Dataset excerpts
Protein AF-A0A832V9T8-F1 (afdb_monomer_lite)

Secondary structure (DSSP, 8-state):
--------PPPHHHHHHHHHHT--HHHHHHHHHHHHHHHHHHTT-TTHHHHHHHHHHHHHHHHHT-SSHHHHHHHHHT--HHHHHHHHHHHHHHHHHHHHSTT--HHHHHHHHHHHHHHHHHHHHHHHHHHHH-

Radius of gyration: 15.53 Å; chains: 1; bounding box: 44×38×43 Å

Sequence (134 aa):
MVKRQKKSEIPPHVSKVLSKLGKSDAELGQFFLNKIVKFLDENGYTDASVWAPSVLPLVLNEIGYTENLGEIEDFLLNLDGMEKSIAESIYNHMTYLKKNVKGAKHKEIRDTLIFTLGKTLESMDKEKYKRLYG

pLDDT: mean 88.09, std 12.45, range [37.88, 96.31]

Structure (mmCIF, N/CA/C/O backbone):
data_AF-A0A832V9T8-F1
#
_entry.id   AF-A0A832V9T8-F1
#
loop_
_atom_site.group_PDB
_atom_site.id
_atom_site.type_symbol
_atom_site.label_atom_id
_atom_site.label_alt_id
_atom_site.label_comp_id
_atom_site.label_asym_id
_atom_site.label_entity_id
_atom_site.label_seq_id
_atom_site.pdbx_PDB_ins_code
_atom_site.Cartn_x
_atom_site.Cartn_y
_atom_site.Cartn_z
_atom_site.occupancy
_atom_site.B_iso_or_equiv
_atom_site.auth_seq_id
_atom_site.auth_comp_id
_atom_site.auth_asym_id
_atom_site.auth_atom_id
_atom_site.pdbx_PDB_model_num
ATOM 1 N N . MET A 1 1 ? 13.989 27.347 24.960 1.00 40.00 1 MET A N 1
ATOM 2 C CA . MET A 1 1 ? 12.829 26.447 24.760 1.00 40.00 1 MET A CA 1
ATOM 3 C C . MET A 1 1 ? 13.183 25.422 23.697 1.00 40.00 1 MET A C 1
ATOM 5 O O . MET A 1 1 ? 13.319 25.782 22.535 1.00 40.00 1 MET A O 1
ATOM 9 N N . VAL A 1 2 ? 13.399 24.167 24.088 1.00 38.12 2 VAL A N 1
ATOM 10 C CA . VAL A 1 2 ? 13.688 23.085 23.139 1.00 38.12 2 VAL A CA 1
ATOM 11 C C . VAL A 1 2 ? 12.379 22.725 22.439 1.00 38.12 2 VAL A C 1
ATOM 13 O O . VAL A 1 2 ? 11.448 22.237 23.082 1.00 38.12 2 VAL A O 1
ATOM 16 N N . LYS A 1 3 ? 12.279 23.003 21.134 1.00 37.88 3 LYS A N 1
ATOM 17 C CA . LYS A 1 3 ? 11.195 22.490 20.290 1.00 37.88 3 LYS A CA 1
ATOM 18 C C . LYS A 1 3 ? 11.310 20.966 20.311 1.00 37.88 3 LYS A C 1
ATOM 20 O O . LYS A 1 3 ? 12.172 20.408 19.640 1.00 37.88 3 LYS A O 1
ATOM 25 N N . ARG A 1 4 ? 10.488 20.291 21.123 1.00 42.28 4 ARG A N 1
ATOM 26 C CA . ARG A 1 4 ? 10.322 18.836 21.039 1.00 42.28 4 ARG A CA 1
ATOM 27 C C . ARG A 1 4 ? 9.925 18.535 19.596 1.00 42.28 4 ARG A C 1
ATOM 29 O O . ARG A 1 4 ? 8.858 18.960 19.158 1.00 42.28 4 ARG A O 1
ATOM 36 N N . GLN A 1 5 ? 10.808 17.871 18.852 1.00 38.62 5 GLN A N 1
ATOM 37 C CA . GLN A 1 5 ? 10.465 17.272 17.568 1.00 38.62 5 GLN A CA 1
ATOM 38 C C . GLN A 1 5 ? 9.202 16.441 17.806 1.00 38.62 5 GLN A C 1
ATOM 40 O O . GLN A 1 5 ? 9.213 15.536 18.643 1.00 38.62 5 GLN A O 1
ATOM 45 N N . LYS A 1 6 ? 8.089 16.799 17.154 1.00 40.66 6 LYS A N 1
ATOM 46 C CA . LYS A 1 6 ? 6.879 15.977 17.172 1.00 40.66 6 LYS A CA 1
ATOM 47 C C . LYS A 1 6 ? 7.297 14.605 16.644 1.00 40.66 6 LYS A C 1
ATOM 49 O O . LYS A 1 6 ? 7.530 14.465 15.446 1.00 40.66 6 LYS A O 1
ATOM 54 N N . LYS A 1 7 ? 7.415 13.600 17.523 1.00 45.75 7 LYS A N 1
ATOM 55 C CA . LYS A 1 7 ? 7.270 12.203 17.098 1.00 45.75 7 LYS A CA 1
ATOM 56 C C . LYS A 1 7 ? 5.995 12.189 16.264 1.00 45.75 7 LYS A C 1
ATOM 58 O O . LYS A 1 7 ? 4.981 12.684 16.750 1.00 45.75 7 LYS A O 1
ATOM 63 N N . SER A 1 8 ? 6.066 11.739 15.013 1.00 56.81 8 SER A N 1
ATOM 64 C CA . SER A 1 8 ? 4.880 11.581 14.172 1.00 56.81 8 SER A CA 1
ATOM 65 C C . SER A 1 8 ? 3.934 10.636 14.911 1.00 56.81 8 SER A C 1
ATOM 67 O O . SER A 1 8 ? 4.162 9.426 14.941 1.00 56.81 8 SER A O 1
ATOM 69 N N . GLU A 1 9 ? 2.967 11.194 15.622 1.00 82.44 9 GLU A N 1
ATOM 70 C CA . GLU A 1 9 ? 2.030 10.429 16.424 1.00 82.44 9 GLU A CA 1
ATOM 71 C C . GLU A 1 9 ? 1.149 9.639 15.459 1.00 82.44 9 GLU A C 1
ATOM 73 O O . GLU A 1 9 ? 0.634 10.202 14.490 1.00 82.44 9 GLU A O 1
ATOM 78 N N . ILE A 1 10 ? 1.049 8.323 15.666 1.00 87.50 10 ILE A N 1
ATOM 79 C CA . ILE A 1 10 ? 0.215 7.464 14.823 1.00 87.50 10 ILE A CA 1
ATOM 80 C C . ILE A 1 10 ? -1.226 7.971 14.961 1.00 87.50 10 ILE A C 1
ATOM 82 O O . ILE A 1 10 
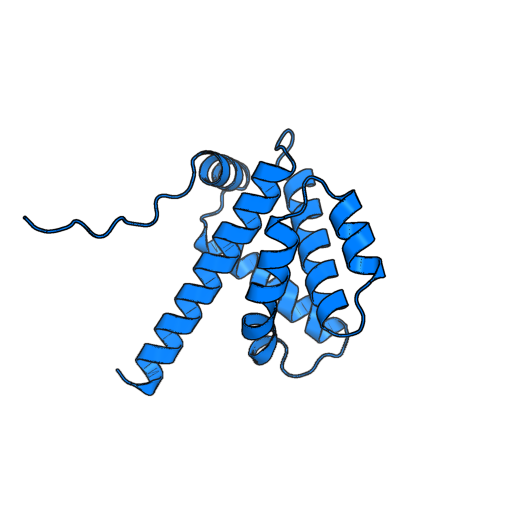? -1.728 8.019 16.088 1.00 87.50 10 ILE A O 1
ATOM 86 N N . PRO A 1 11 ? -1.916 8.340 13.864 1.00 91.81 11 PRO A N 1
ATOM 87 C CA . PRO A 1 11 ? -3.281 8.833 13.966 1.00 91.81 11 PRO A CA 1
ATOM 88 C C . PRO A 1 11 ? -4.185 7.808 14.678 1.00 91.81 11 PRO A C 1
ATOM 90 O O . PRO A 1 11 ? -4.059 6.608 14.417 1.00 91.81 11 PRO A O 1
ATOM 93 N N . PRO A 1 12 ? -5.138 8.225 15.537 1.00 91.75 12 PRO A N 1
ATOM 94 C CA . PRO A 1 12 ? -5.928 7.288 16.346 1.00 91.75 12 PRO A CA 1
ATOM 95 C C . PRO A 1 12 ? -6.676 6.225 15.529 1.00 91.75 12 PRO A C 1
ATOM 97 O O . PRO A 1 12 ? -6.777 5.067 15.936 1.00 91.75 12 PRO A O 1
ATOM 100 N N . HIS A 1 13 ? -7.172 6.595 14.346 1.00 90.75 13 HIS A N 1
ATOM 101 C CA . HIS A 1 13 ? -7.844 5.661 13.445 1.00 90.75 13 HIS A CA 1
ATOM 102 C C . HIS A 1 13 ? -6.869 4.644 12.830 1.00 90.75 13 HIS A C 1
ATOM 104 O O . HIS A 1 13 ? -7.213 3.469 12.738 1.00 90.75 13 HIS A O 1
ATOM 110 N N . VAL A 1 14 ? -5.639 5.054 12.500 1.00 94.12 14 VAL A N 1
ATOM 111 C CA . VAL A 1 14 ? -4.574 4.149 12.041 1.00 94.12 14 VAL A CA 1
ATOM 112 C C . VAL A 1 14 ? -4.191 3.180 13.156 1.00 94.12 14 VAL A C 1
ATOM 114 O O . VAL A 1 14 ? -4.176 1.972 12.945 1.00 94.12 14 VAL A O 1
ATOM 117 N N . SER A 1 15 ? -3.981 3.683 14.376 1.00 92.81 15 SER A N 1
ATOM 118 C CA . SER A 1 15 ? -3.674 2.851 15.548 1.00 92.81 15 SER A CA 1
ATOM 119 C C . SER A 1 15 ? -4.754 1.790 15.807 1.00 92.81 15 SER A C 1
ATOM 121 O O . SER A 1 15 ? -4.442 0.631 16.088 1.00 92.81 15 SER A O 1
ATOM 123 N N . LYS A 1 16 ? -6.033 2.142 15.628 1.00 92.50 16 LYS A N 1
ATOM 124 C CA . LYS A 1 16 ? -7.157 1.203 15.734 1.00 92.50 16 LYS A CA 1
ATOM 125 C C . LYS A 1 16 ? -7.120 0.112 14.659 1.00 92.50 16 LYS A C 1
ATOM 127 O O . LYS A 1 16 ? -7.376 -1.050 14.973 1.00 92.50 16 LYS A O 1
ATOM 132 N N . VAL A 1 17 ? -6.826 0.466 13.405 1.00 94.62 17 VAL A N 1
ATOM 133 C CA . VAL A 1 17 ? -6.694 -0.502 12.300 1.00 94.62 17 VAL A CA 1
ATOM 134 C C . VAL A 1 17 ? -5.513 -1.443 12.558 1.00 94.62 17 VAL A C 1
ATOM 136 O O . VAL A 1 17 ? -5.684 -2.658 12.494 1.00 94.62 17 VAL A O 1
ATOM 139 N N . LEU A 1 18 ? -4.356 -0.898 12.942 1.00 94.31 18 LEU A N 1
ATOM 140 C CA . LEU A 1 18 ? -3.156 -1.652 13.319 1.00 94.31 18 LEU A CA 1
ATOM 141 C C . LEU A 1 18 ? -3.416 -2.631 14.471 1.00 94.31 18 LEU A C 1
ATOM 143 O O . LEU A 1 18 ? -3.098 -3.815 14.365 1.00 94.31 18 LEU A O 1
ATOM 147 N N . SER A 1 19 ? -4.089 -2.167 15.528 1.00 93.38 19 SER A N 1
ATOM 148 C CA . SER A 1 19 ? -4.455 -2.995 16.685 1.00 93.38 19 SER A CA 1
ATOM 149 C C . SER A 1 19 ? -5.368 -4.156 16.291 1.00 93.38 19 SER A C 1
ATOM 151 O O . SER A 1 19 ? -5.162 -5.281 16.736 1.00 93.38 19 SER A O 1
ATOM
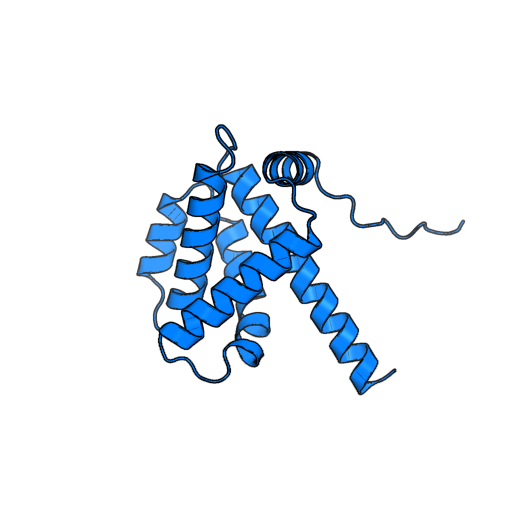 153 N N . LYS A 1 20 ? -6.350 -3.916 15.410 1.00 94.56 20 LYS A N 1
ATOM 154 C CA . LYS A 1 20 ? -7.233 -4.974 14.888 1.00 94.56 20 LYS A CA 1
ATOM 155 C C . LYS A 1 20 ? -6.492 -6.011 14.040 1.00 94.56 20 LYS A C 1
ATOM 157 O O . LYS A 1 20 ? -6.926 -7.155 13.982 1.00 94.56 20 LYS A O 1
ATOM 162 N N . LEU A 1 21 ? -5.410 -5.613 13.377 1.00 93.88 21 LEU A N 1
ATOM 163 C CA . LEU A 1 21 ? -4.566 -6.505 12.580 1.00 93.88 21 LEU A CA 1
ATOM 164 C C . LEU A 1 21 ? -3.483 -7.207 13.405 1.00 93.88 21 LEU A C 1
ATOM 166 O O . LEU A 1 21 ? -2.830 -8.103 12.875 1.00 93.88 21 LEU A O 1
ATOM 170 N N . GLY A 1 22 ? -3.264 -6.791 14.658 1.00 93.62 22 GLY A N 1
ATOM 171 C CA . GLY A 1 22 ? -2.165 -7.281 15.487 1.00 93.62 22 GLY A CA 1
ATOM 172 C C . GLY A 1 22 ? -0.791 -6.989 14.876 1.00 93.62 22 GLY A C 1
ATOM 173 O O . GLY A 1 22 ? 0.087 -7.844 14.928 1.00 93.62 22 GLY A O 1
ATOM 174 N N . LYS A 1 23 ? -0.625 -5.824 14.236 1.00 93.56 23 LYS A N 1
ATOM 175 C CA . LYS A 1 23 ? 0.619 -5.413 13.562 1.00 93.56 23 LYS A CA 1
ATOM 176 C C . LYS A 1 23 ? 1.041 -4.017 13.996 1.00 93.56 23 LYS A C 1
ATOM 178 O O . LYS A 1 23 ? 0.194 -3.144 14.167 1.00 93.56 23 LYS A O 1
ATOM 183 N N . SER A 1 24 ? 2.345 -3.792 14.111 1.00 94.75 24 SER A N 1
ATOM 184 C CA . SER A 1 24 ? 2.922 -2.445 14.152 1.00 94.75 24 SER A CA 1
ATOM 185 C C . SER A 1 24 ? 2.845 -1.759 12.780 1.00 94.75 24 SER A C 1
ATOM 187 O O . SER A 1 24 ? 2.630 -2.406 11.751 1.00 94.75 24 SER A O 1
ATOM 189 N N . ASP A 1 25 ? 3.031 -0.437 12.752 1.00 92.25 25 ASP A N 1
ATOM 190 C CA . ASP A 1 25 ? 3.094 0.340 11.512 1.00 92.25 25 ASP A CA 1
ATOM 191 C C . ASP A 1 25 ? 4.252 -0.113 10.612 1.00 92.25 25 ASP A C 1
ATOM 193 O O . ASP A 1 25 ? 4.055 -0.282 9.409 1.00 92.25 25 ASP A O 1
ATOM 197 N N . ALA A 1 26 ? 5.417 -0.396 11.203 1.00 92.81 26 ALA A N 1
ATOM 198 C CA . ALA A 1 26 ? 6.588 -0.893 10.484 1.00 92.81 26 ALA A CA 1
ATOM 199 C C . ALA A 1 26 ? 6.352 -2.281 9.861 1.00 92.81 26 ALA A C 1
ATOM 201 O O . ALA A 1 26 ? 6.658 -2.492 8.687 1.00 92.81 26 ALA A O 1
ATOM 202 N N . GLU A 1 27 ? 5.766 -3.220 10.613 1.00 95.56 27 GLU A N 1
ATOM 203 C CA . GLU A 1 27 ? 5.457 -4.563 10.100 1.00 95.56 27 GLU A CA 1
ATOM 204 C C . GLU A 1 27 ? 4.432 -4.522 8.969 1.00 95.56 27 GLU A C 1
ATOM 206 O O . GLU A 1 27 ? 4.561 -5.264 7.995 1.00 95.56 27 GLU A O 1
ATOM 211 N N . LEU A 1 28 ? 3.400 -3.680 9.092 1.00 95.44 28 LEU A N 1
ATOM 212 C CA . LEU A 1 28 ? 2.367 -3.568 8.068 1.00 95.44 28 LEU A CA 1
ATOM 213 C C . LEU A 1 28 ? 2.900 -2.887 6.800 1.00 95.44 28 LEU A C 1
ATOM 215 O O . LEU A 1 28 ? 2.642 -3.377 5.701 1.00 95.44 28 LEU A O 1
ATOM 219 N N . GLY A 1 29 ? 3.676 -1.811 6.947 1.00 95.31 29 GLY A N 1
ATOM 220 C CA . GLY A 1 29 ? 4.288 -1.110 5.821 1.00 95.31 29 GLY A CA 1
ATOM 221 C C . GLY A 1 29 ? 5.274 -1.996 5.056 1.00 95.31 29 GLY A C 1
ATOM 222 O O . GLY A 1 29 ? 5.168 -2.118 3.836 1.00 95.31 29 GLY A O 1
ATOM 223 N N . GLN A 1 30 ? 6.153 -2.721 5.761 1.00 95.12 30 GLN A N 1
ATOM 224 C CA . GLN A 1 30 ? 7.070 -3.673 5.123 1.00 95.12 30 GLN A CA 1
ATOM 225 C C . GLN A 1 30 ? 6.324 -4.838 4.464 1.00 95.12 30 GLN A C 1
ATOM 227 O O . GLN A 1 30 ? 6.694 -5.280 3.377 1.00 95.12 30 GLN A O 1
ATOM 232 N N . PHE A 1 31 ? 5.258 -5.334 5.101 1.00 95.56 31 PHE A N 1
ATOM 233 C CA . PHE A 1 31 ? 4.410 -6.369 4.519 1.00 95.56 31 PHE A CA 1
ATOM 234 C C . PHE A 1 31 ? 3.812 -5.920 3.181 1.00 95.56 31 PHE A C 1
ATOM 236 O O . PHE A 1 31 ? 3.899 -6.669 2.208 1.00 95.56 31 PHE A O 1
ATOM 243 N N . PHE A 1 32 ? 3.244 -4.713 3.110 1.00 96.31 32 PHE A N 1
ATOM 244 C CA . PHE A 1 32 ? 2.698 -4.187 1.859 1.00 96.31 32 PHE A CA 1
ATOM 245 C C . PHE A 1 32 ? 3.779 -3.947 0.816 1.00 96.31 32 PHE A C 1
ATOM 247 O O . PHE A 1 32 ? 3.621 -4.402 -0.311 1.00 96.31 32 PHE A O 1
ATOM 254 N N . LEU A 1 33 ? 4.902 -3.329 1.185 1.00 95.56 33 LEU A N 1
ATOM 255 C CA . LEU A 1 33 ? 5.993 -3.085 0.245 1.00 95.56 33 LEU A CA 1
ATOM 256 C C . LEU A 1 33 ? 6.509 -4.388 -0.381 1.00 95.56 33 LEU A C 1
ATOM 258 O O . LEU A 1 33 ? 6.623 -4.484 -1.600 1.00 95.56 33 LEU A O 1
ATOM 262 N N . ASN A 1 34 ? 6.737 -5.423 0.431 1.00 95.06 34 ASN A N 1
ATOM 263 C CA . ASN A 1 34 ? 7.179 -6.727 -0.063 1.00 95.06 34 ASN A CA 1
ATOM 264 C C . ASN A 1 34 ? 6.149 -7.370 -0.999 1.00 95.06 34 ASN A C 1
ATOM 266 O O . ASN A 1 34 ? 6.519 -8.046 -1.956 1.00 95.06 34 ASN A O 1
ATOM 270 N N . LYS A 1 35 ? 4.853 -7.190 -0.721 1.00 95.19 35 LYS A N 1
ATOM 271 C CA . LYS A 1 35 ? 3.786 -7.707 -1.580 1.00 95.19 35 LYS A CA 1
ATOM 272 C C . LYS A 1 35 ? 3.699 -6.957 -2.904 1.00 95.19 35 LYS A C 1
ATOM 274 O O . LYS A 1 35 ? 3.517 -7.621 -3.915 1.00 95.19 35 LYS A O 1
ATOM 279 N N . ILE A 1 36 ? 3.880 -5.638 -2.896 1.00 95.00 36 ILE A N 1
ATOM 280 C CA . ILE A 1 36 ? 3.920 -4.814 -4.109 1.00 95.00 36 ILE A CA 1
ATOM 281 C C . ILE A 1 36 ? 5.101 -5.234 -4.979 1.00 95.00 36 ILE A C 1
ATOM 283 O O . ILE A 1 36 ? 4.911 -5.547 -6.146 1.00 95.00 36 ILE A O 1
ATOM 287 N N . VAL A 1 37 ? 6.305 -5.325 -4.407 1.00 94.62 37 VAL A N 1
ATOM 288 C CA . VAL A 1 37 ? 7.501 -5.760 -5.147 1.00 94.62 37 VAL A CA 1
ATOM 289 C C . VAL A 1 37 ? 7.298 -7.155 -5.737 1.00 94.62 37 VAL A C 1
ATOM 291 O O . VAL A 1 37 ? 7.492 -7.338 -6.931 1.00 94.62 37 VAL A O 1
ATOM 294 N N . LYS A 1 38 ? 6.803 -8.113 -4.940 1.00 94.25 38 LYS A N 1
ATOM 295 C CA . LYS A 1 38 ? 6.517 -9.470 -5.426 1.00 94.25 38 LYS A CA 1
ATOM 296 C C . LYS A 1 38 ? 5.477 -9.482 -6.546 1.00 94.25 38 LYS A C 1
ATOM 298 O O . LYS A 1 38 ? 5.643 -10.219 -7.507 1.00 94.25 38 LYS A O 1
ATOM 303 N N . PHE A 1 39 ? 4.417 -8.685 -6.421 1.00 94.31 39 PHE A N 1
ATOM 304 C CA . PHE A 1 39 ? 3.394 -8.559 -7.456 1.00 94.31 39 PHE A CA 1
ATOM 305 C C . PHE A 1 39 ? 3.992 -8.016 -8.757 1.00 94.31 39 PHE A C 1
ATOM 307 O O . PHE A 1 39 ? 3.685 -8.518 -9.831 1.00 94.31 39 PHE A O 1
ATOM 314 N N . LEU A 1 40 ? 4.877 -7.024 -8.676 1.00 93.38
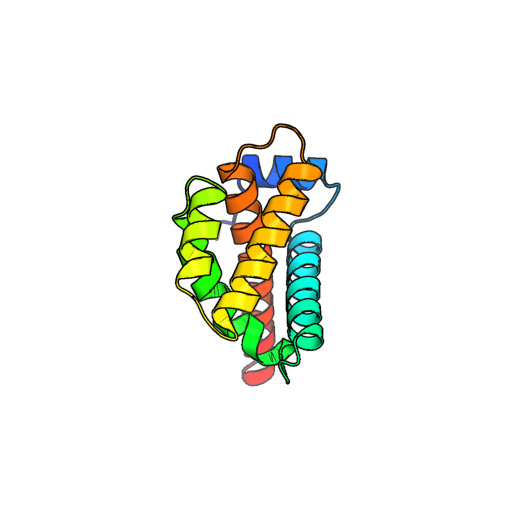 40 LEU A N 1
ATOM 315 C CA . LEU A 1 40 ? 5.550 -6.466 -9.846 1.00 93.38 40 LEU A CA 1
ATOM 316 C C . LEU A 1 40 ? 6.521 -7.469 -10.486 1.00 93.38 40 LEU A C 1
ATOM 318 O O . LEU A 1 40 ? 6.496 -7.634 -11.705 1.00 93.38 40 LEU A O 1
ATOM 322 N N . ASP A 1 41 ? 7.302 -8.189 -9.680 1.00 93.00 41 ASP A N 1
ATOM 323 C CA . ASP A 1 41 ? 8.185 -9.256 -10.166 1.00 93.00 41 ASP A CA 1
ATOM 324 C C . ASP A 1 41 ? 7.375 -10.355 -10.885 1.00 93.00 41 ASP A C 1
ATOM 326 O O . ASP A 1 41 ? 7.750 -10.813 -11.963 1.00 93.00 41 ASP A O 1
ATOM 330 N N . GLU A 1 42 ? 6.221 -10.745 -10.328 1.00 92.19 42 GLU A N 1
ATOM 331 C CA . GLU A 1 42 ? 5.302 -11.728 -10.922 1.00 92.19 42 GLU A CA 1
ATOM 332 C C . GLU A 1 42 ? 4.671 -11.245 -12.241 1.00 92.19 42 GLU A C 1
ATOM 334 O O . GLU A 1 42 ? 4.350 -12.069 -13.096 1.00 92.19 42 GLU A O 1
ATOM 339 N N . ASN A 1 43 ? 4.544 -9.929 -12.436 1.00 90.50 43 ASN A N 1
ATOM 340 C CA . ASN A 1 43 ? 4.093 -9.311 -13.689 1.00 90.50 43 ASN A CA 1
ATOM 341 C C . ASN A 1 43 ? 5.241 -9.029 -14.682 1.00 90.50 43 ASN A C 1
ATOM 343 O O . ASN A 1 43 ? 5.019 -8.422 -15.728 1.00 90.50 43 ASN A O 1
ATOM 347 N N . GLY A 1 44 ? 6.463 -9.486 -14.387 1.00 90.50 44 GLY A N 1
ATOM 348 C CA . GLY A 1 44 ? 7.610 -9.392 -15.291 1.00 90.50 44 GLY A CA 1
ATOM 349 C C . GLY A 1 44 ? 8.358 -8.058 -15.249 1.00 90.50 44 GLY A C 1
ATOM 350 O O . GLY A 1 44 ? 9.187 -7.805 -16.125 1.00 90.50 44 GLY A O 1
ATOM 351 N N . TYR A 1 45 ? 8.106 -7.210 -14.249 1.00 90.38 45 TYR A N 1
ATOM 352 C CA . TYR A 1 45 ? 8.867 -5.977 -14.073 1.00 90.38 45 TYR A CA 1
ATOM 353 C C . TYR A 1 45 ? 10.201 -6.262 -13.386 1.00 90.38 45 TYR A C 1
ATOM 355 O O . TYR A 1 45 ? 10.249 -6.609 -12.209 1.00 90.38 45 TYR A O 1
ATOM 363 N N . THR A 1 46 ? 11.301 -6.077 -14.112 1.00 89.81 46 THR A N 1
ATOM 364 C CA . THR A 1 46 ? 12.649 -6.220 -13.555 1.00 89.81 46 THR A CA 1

- **Goal of the exercise**
Would you copy, unchanged, the stretch of the records above that begins at the line containing "ATOM 157 O O" and ends at the line containing "ATOM 184 C CA", and only that?

- **Exercise result**
ATOM 157 O O . LYS A 1 20 ? -6.926 -7.155 13.982 1.00 94.56 20 LYS A O 1
ATOM 162 N N . LEU A 1 21 ? -5.410 -5.613 13.377 1.00 93.88 21 LEU A N 1
ATOM 163 C CA . LEU A 1 21 ? -4.566 -6.505 12.580 1.00 93.88 21 LEU A CA 1
ATOM 164 C C . LEU A 1 21 ? -3.483 -7.207 13.405 1.00 93.88 21 LEU A C 1
ATOM 166 O O . LEU A 1 21 ? -2.830 -8.103 12.875 1.00 93.88 21 LEU A O 1
ATOM 170 N N . GLY A 1 22 ? -3.264 -6.791 14.658 1.00 93.62 22 GLY A N 1
ATOM 171 C CA . GLY A 1 22 ? -2.165 -7.281 15.487 1.00 93.62 22 GLY A CA 1
ATOM 172 C C . GLY A 1 22 ? -0.791 -6.989 14.876 1.00 93.62 22 GLY A C 1
ATOM 173 O O . GLY A 1 22 ? 0.087 -7.844 14.928 1.00 93.62 22 GLY A O 1
ATOM 174 N N . LYS A 1 23 ? -0.625 -5.824 14.236 1.00 93.56 23 LYS A N 1
ATOM 175 C CA . LYS A 1 23 ? 0.619 -5.413 13.562 1.00 93.56 23 LYS A CA 1
ATOM 176 C C . LYS A 1 23 ? 1.041 -4.017 13.996 1.00 93.56 23 LYS A C 1
ATOM 178 O O . LYS A 1 23 ? 0.194 -3.144 14.167 1.00 93.56 23 LYS A O 1
ATOM 183 N N . SER A 1 24 ? 2.345 -3.792 14.111 1.00 94.75 24 SER A N 1
ATOM 184 C CA . SER A 1 24 ? 2.922 -2.445 14.152 1.00 94.75 24 SER A CA 1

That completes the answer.